We tend to cover most local stories that have to do with crime, sex or corruption, so I have no clue how we overlooked this gem of a story. Apparently, the police chief for Valley Brook has been charged with drug trafficking:
Melvin Martin Fisher Jr., 47, was arraigned Tuesday on one charge of drug trafficking, two charges of unlawful possession of a controlled drug with intent to distribute and one charge of unlawful possession of drug paraphernalia, according to Creek County court records.
Fisher was released Monday on $31,000 bail from the Creek County jail, court records show.
“They are accusing him of being in possession of 20 grams of methamphetamine and some quantity of marijuana,” said Rob Henson, Fisher's attorney...
Valley Brook is a town of fewer than 1,000 people, north of Moore.
Henson said Fisher on Monday asked for a temporary leave of absence, and that the assistant police chief be appointed to his post in the interim.
Capt. Mike Stamp, Valley Brook's assistant police chief, said he could not comment on the matter late Wednesday.
Fisher has been the police chief for more than 20 years, and an officer in the town for several years before that.
Yeah, this shouldn't surprise anyone. The the only thing more crooked than the Valley Brook Police Department is James Harden's teeth. They make the sheriff's department in Porky's look like an award-winning unit.
Of course, this can be expected. Valley Brook's top businesses are Little Darlings, Baby Dolls and Fancy's. That's classy. I'm pretty sure some girl named Alexis or Raven (depending on the day) even chairs the chamber of commerce.
One time in my early 20's, some guys I waited tables with and I went to Valley Brook to, uhm, play some golf. The golf scene there wasn't too great, so we decided to leave after one beer and go play a round on Reno and Meridian. While making our six block trek out-of-town and to I-35, a Valley Brooke Police Officer pulled us over for "driving suspiciously." Yep, three sober white guys obeying all traffic laws and driving down the road in a 1990 white Mitsubishi Galant sure look suspicious.
Even though we did nothing wrong, we were scared shitless. We had heard horror stories about Valley Brook. The cop did the typical routine. He asked questions, peered through the windows, asked if we were drinking, shined lights in our eyes, etc. He then went back to his car to checked our registration. He returned a few minutes later and let us go. Apparently he didn't find any meth, marijuana or CDs on us worth stealing.
That being said, we were lucky. I've heard plenty of horror stories about the Valley Brooke Police Department. I'm surprised we didn't get a ticket for having a dirty car or low tire pressure. And thank Gary England we didn't get caught having a lap dance.
One of my best friend's from high school — his name rhymes with Knes Wight — dated a stripper from Cover Girls. She was actually kind of cute. Her stage name was Desiree. She told us that there was a flashing strobe light in the club that the bouncer would set off whenever the cops were walking in the door to raid the place, which was almost a nightly occurrence.

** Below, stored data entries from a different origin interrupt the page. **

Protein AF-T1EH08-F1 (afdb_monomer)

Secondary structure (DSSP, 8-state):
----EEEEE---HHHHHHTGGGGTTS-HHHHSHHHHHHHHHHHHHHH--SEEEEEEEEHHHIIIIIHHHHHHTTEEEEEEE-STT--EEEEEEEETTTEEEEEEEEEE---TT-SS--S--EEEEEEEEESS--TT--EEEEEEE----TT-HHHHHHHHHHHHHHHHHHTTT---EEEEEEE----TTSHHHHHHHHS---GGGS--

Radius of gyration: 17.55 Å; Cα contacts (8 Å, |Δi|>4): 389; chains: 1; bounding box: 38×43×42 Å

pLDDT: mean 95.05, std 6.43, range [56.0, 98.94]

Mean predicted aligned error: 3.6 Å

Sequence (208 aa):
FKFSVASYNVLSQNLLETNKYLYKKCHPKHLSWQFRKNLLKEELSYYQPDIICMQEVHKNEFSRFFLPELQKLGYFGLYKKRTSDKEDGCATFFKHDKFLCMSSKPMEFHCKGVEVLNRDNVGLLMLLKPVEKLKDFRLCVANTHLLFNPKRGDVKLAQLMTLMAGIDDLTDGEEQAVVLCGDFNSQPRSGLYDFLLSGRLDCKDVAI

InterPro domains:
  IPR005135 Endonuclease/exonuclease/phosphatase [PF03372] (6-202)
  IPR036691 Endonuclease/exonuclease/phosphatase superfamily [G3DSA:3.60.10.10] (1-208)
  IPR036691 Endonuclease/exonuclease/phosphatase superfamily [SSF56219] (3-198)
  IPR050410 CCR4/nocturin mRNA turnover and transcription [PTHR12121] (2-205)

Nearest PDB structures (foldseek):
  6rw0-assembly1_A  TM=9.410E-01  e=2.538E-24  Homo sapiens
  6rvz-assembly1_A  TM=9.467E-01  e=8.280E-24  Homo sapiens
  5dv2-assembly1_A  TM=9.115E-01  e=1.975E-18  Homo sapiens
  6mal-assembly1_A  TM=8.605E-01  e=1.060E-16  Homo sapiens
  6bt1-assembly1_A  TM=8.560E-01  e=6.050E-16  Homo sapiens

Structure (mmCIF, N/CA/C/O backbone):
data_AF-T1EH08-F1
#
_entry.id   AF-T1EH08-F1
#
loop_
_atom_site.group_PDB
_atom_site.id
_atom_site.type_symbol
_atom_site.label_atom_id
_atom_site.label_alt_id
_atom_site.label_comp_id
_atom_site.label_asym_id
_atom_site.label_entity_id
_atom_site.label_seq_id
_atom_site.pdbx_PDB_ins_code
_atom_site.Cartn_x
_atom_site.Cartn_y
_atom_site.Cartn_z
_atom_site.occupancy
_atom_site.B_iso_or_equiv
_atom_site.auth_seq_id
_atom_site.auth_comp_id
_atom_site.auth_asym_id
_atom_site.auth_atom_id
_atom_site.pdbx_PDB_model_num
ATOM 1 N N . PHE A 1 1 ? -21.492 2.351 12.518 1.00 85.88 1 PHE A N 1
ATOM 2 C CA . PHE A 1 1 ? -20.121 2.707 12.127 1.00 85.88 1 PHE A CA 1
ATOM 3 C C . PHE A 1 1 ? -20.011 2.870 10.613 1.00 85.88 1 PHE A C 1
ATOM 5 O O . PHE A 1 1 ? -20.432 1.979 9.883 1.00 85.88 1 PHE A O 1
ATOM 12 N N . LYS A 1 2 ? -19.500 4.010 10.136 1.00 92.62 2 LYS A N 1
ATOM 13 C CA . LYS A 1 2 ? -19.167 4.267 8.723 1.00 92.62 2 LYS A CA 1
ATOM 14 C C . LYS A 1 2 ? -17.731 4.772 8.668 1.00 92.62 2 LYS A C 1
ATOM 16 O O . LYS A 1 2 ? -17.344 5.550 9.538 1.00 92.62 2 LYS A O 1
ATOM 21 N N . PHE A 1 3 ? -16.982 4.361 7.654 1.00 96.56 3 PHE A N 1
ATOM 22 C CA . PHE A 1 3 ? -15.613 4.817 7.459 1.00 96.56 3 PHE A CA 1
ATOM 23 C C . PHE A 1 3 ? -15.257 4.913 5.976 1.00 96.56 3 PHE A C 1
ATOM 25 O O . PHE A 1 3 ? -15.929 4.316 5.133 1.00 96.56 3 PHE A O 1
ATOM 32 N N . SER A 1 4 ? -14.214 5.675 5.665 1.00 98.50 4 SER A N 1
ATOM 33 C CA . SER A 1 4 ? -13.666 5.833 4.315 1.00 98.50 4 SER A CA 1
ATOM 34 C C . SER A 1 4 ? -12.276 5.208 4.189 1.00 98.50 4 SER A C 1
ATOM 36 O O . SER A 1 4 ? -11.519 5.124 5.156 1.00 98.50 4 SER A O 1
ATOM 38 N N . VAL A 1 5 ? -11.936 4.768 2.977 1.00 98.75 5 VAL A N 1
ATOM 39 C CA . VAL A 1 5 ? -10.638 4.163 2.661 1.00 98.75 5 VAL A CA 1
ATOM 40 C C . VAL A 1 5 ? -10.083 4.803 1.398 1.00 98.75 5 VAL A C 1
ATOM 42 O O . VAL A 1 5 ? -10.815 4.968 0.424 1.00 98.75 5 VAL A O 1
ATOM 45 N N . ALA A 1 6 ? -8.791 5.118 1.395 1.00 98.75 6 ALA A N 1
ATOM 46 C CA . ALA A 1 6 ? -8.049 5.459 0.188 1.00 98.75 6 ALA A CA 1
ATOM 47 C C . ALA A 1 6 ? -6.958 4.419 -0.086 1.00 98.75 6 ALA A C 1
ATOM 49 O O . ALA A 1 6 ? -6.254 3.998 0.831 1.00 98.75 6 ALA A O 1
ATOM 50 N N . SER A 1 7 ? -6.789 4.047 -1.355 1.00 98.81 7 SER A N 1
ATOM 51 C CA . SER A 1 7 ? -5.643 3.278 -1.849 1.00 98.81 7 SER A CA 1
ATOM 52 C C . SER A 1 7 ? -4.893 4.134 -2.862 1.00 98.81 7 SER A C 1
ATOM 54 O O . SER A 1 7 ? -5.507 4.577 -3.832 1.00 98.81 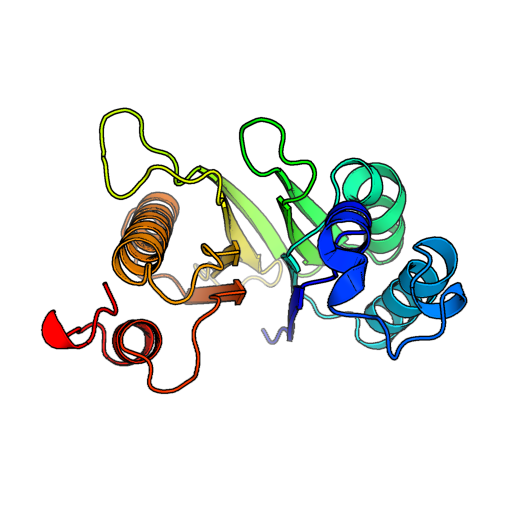7 SER A O 1
ATOM 56 N N . TYR A 1 8 ? -3.605 4.403 -2.635 1.00 98.75 8 TYR A N 1
ATOM 57 C CA . TYR A 1 8 ? -2.864 5.375 -3.437 1.00 98.75 8 TYR A CA 1
ATOM 58 C C . TYR A 1 8 ? -1.382 5.019 -3.621 1.00 98.75 8 TYR A C 1
ATOM 60 O O . TYR A 1 8 ? -0.586 5.071 -2.681 1.00 98.75 8 TYR A O 1
ATOM 68 N N . ASN A 1 9 ? -0.985 4.723 -4.858 1.00 98.75 9 ASN A N 1
ATOM 69 C CA . ASN A 1 9 ? 0.421 4.633 -5.239 1.00 98.75 9 ASN A CA 1
ATOM 70 C C . ASN A 1 9 ? 0.986 6.058 -5.401 1.00 98.75 9 ASN A C 1
ATOM 72 O O . ASN A 1 9 ? 0.584 6.790 -6.305 1.00 98.75 9 ASN A O 1
ATOM 76 N N . VAL A 1 10 ? 1.904 6.459 -4.513 1.00 98.56 10 VAL A N 1
ATOM 77 C CA . VAL A 1 10 ? 2.393 7.851 -4.416 1.00 98.56 10 VAL A CA 1
ATOM 78 C C . VAL A 1 10 ? 3.618 8.150 -5.288 1.00 98.56 1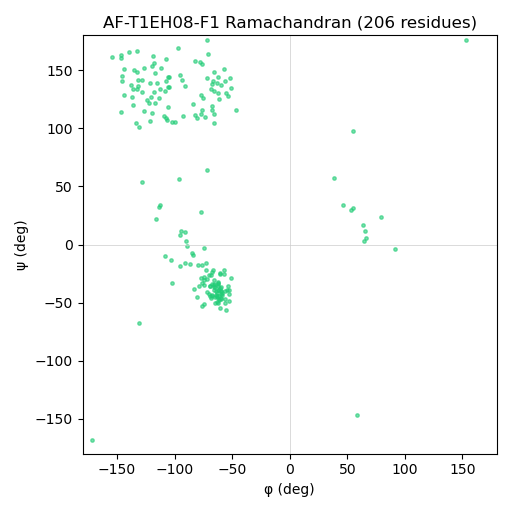0 VAL A C 1
ATOM 80 O O . VAL A 1 10 ? 4.142 9.270 -5.255 1.00 98.56 10 VAL A O 1
ATOM 83 N N . LEU A 1 11 ? 4.070 7.170 -6.077 1.00 98.56 11 LEU A N 1
ATOM 84 C CA . LEU A 1 11 ? 5.231 7.242 -6.962 1.00 98.56 11 LEU A CA 1
ATOM 85 C C . LEU A 1 11 ? 6.526 7.656 -6.239 1.00 98.56 11 LEU A C 1
ATOM 87 O O . LEU A 1 11 ? 6.830 8.845 -6.050 1.00 98.56 11 LEU A O 1
ATOM 91 N N . SER A 1 12 ? 7.344 6.667 -5.883 1.00 98.31 12 SER A N 1
ATOM 92 C CA . SER A 1 12 ? 8.634 6.902 -5.223 1.00 98.31 12 SER A CA 1
ATOM 93 C C . SER A 1 12 ? 9.543 7.758 -6.105 1.00 98.31 12 SER A C 1
ATOM 95 O O . SER A 1 12 ? 9.660 7.525 -7.309 1.00 98.31 12 SER A O 1
ATOM 97 N N . GLN A 1 13 ? 10.243 8.732 -5.512 1.00 98.25 13 GLN A N 1
ATOM 98 C CA . GLN A 1 13 ? 11.161 9.588 -6.268 1.00 98.25 13 GLN A CA 1
ATOM 99 C C . GLN A 1 13 ? 12.268 8.774 -6.952 1.00 98.25 13 GLN A C 1
ATOM 101 O O . GLN A 1 13 ? 12.571 9.026 -8.113 1.00 98.25 13 GLN A O 1
ATOM 106 N N . ASN A 1 14 ? 12.811 7.753 -6.286 1.00 96.94 14 ASN A N 1
ATOM 107 C CA . ASN A 1 14 ? 13.889 6.937 -6.851 1.00 96.94 14 ASN A CA 1
ATOM 108 C C . ASN A 1 14 ? 13.379 6.084 -8.020 1.00 96.94 14 ASN A C 1
ATOM 110 O O . ASN A 1 14 ? 14.089 5.904 -9.010 1.00 96.94 14 ASN A O 1
ATOM 114 N N . LEU A 1 15 ? 12.133 5.600 -7.947 1.00 97.19 15 LEU A N 1
ATOM 115 C CA . LEU A 1 15 ? 11.512 4.843 -9.037 1.00 97.19 15 LEU A CA 1
ATOM 116 C C . LEU A 1 15 ? 11.212 5.745 -10.236 1.00 97.19 15 LEU A C 1
ATOM 118 O O . LEU A 1 15 ? 11.531 5.372 -11.367 1.00 97.19 15 LEU A O 1
ATOM 122 N N . LEU A 1 16 ? 10.694 6.951 -9.987 1.00 98.06 16 LEU A N 1
ATOM 1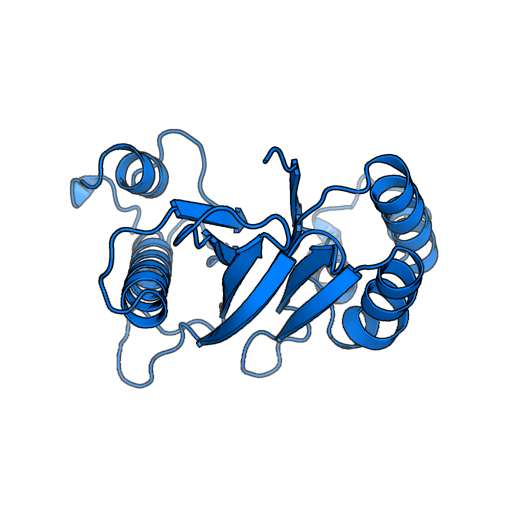23 C CA . LEU A 1 16 ? 10.508 7.986 -11.002 1.00 98.06 16 LEU A CA 1
ATOM 124 C C . LEU A 1 16 ? 11.837 8.307 -11.689 1.00 98.06 16 LEU A C 1
ATOM 126 O O . LEU A 1 16 ? 11.918 8.298 -12.915 1.00 98.06 16 LEU A O 1
ATOM 130 N N . GLU A 1 17 ? 12.888 8.572 -10.913 1.00 97.12 17 GLU A N 1
ATOM 131 C CA . GLU A 1 17 ? 14.189 8.974 -11.441 1.00 97.12 17 GLU A CA 1
ATOM 132 C C . GLU A 1 17 ? 14.868 7.873 -12.256 1.00 97.12 17 GLU A C 1
ATOM 134 O O . GLU A 1 17 ? 15.426 8.152 -13.320 1.00 97.12 17 GLU A O 1
ATOM 139 N N . THR A 1 18 ? 14.753 6.626 -11.801 1.00 96.56 18 THR A N 1
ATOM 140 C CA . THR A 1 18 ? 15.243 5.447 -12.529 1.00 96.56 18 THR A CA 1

When girls saw the flashing light, they knew to give really bad (a.k.a. distant) lap and dollar dances. But if girl didn't see the light and was caught being too "personal," she and the guy receiving the dance would be hauled to the Valley Brooke jail. They would then have to be bailed out, pay a fine, etc. These raids were so common that the dancers created their own quasi-insurance policy. If one dancer was taken to jail, the remaining dancers would pool the money together for bail and fine. That way, not one girl was stuck with a large bill from the jail.
Anyway, I have no clue if Desiree's story was true or if it was some urban legend, but it had a lasting impact on me. Now when I go on my bi-annual strip club voyage, I watch out for flashing strobe lights. And also know to stay the hell out of Valley Brook. Screw that place.